If these should be separate ServerFault questions, please let me know.

Similar ServerFault Questions

I found the following similar ServerFault questions, but these don't seem to directly address the above questions. Although, I fully admit that I'm not a full-time sysadmin, so maybe they address my questions, and I'm simply out of my depth.

Additional Research

Matthew Rankin
  • 1,155
  • 5
  • 15
  • 32

5 Answers5

8

Hardware RAID vs ZFS doesn't make a lot of difference from a raw throughput perspective -- either system needs to distribute data across multiple disks, and that requires running a few bit shifting operations on cached data, and scheduling writes to underlying disks.
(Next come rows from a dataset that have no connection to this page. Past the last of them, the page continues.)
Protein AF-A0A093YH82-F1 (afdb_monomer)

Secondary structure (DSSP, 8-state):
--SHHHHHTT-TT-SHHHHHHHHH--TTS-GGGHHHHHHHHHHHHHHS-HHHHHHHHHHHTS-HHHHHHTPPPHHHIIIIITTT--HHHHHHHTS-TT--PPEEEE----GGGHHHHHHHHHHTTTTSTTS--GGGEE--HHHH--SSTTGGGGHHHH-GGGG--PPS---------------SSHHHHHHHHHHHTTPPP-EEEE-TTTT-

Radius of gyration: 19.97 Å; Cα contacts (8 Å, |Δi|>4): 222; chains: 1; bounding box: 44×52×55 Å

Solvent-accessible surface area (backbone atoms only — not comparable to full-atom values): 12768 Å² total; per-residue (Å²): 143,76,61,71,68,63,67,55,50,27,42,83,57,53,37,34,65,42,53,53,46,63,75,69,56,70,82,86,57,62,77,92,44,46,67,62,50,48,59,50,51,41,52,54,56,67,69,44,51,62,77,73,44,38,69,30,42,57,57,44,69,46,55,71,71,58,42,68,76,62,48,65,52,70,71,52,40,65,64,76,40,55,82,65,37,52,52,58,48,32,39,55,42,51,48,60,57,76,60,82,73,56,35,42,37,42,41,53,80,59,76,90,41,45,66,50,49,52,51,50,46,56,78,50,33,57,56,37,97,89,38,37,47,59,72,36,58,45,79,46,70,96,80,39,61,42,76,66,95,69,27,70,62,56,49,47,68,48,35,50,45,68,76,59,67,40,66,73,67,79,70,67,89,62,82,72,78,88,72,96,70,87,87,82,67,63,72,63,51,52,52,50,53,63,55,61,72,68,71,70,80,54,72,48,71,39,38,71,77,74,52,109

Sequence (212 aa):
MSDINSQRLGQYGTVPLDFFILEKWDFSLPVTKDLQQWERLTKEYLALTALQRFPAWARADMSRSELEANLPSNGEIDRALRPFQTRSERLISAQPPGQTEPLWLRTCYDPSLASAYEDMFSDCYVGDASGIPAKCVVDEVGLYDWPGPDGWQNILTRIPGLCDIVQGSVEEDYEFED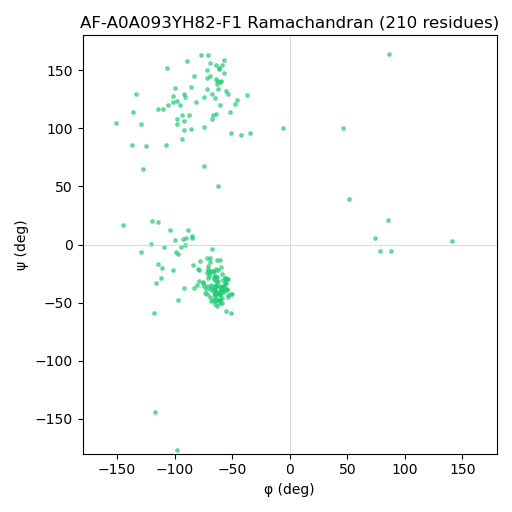EEYQHEGEEENEALGLASFKSRVLIYVLDEEALR

Nearest PDB structures (foldseek):
  2og2-assembly1_A  TM=2.570E-01  e=1.392E+00  Arabidopsis thaliana

Foldseek 3Di:
DPDPVVVPQLDQQQFLLNVQQLVQPDPVDDLVCLVVSLQVSLVVLLPDDLVRSVVSVVSNPDDPVSSVVPGDDPVCCVRNPPVQEDSLLRNQLRDDAPDFFAAEAEQDDPPVLVVLVVVVCVVQVECDPPGGNVSRYHDDCVRRNADDPCRNVCSCSHRVSQLNHDDDDPPPPPPPPDDDDDDDDVVVVVVVVVVVSPDHRHYDYHDPVNSD

Mean predicted aligned error: 10.2 Å

pLDDT: mean 77.93, std 19.52, range [32.75, 98.31]

Structure (mmCIF, N/CA/C/O backbone):
data_AF-A0A093YH82-F1
#
_entry.id   AF-A0A093YH82-F1
#
loop_
_atom_site.group_PDB
_atom_site.id
_atom_site.type_symbol
_atom_site.label_atom_id
_atom_site.label_alt_id
_atom_site.label_comp_id
_atom_site.label_asym_id
_atom_site.label_entity_id
_atom_site.label_seq_id
_atom_site.pdbx_PDB_ins_code
_atom_site.Cartn_x
_atom_site.Cartn_y
_atom_site.Cartn_z
_atom_site.occupancy
_atom_site.B_iso_or_equiv
_atom_site.auth_seq_id
_atom_site.auth_comp_id
_atom_site.auth_asym_id
_atom_site.auth_atom_id
_atom_site.pdbx_PDB_model_num
ATOM 1 N N . MET A 1 1 ? 23.871 -4.138 13.050 1.00 36.53 1 MET A N 1
ATOM 2 C CA . MET A 1 1 ? 22.652 -3.940 13.871 1.00 36.53 1 MET A CA 1
ATOM 3 C C . MET A 1 1 ? 21.409 -4.112 12.985 1.00 36.53 1 MET A C 1
ATOM 5 O O . MET A 1 1 ? 20.714 -3.134 12.759 1.00 36.53 1 MET A O 1
ATOM 9 N N . SER A 1 2 ? 21.144 -5.292 12.400 1.00 43.94 2 SER A N 1
ATOM 10 C CA . SER A 1 2 ? 20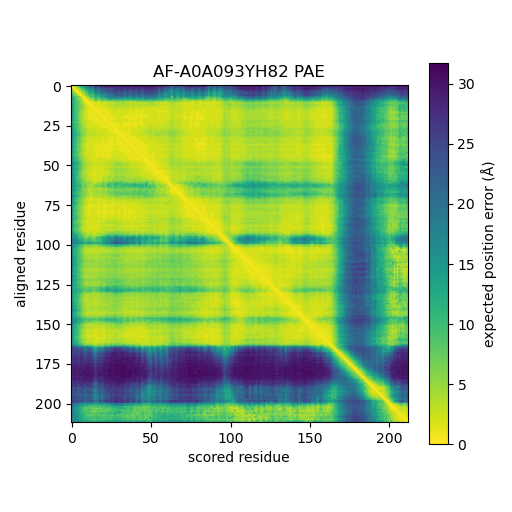.314 -5.316 11.171 1.00 43.94 2 SER A CA 1
ATOM 11 C C . SER A 1 2 ? 19.354 -6.491 10.939 1.00 43.94 2 SER A C 1
ATOM 13 O O . SER A 1 2 ? 18.858 -6.595 9.828 1.00 43.94 2 SER A O 1
ATOM 15 N N . ASP A 1 3 ? 19.001 -7.311 11.934 1.00 40.41 3 ASP A N 1
ATOM 16 C CA . ASP A 1 3 ? 17.954 -8.341 11.721 1.00 40.41 3 ASP A CA 1
ATOM 17 C C . ASP A 1 3 ? 16.657 -8.095 12.504 1.00 40.41 3 ASP A C 1
ATOM 19 O O . ASP A 1 3 ? 15.573 -8.432 12.038 1.00 40.41 3 ASP A O 1
ATOM 23 N N . ILE A 1 4 ? 16.726 -7.438 13.665 1.00 40.38 4 ILE A N 1
ATOM 24 C CA . ILE A 1 4 ? 15.551 -7.262 14.538 1.00 40.38 4 ILE A CA 1
ATOM 25 C C . ILE A 1 4 ? 14.650 -6.111 14.055 1.00 40.38 4 ILE A C 1
ATOM 27 O O . ILE A 1 4 ? 13.427 -6.226 14.108 1.00 40.38 4 ILE A O 1
ATOM 31 N N . ASN A 1 5 ? 15.225 -5.034 13.503 1.00 43.69 5 ASN A N 1
ATOM 32 C CA . ASN A 1 5 ? 14.439 -3.942 12.912 1.00 43.69 5 ASN A CA 1
ATOM 33 C C . ASN A 1 5 ? 13.711 -4.386 11.629 1.00 43.69 5 ASN A C 1
ATOM 35 O O . ASN A 1 5 ? 12.568 -3.994 11.410 1.00 43.69 5 ASN A O 1
ATOM 39 N N . SER A 1 6 ? 14.320 -5.273 10.836 1.00 44.19 6 SER A N 1
ATOM 40 C CA . SER A 1 6 ? 13.731 -5.838 9.613 1.00 44.19 6 SER A CA 1
ATOM 41 C C . SER A 1 6 ? 12.573 -6.804 9.898 1.00 44.19 6 SER A C 1
ATOM 43 O O . SER A 1 6 ? 11.662 -6.933 9.084 1.00 44.19 6 SER A O 1
ATOM 45 N N . GLN A 1 7 ? 12.559 -7.464 11.065 1.00 49.19 7 GLN A N 1
ATOM 46 C CA . GLN A 1 7 ? 11.446 -8.334 11.467 1.00 49.19 7 GLN A CA 1
ATOM 47 C C . GLN A 1 7 ? 10.170 -7.551 11.824 1.00 49.19 7 GLN A C 1
ATOM 49 O O . GLN A 1 7 ? 9.080 -8.084 11.614 1.00 49.19 7 GLN A O 1
ATOM 54 N N . ARG A 1 8 ? 10.305 -6.305 12.305 1.00 60.03 8 ARG A N 1
ATOM 55 C CA . ARG A 1 8 ? 9.200 -5.426 12.739 1.00 60.03 8 ARG A CA 1
ATOM 56 C C . ARG A 1 8 ? 8.541 -4.671 11.586 1.00 60.03 8 ARG A C 1
ATOM 58 O O . ARG A 1 8 ? 7.331 -4.464 11.596 1.00 60.03 8 ARG A O 1
ATOM 65 N N . LEU A 1 9 ? 9.332 -4.244 10.602 1.00 62.75 9 LEU A N 1
ATOM 66 C CA . LEU A 1 9 ? 8.806 -3.506 9.459 1.00 62.75 9 LEU A CA 1
ATOM 67 C C . LEU A 1 9 ? 7.808 -4.397 8.692 1.00 62.75 9 LEU A C 1
ATOM 69 O O . LEU A 1 9 ? 8.036 -5.589 8.455 1.00 62.75 9 LEU A O 1
ATOM 73 N N . GLY A 1 10 ? 6.663 -3.817 8.343 1.00 71.31 10 GLY A N 1
ATOM 74 C CA . GLY A 1 10 ? 5.588 -4.514 7.641 1.00 71.31 10 GLY A CA 1
ATOM 75 C C . GLY A 1 10 ? 4.761 -5.497 8.483 1.00 71.31 10 GLY A C 1
ATOM 76 O O . GLY A 1 10 ? 3.895 -6.169 7.919 1.00 71.31 10 GLY A O 1
ATOM 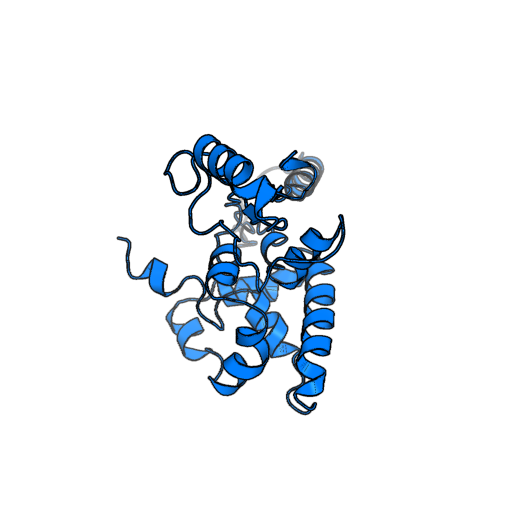77 N N . GLN A 1 11 ? 4.972 -5.594 9.805 1.00 87.31 11 GLN A N 1
ATOM 78 C CA . GLN A 1 11 ? 4.067 -6.334 10.697 1.00 87.31 11 GLN A CA 1
ATOM 79 C C . GLN A 1 11 ? 2.657 -5.716 10.680 1.00 87.31 11 GLN A C 1
ATOM 81 O O . GLN A 1 11 ? 2.493 -4.529 10.417 1.00 87.31 11 GLN A O 1
ATOM 86 N N . TYR A 1 12 ? 1.624 -6.530 10.914 1.00 90.12 12 TYR A N 1
ATOM 87 C CA . TYR A 1 12 ? 0.246 -6.052 11.056 1.00 90.12 12 TYR A CA 1
ATOM 88 C C . TYR A 1 12 ? 0.029 -5.314 12.378 1.00 90.12 12 TYR A C 1
ATOM 90 O O . TYR A 1 12 ? 0.430 -5.817 13.425 1.00 90.12 12 TYR A O 1
ATOM 98 N N . GLY A 1 13 ? -0.632 -4.156 12.322 1.00 89.06 13 GLY A N 1
ATOM 99 C CA . GLY A 1 13 ? -0.897 -3.310 13.487 1.00 89.06 13 GLY A CA 1
ATOM 100 C C . GLY A 1 13 ? 0.239 -2.354 13.843 1.00 89.06 13 GLY A C 1
ATOM 101 O O . GLY A 1 13 ? 0.338 -1.944 14.993 1.00 89.06 13 GLY A O 1
ATOM 102 N N . THR A 1 14 ? 1.126 -2.046 12.896 1.00 87.25 14 THR A N 1
ATOM 103 C CA . THR A 1 14 ? 2.316 -1.218 13.148 1.00 87.25 14 THR A CA 1
ATOM 104 C C . THR A 1 14 ? 2.490 -0.070 12.163 1.00 87.25 14 THR A C 1
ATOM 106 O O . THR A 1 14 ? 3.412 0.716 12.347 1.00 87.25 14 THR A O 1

Which processor you use for that hardly matters, and synthetic workloads like running dd can't tell you much here.

The differences are in features:

Hardware RAID is usually just a block layer, perhaps with some volume management on top, while ZFS also includes a file system layer (i.e. there is no separation of concerns in ZFS). This allows ZFS to offer compression and deduplication, while that would be hard to get right on a block layer, but for use cases where you just want a set of simple 1:1 mappings, that additional complexity will still be there.

On the other hand, hardware RAID can offer battery backed write caches that are (almost) transparent to the operating system, so it can easily compensate for the overhead of a journaling file system, and data needs to be transferred out of the CPU only once, before adding redundancy information.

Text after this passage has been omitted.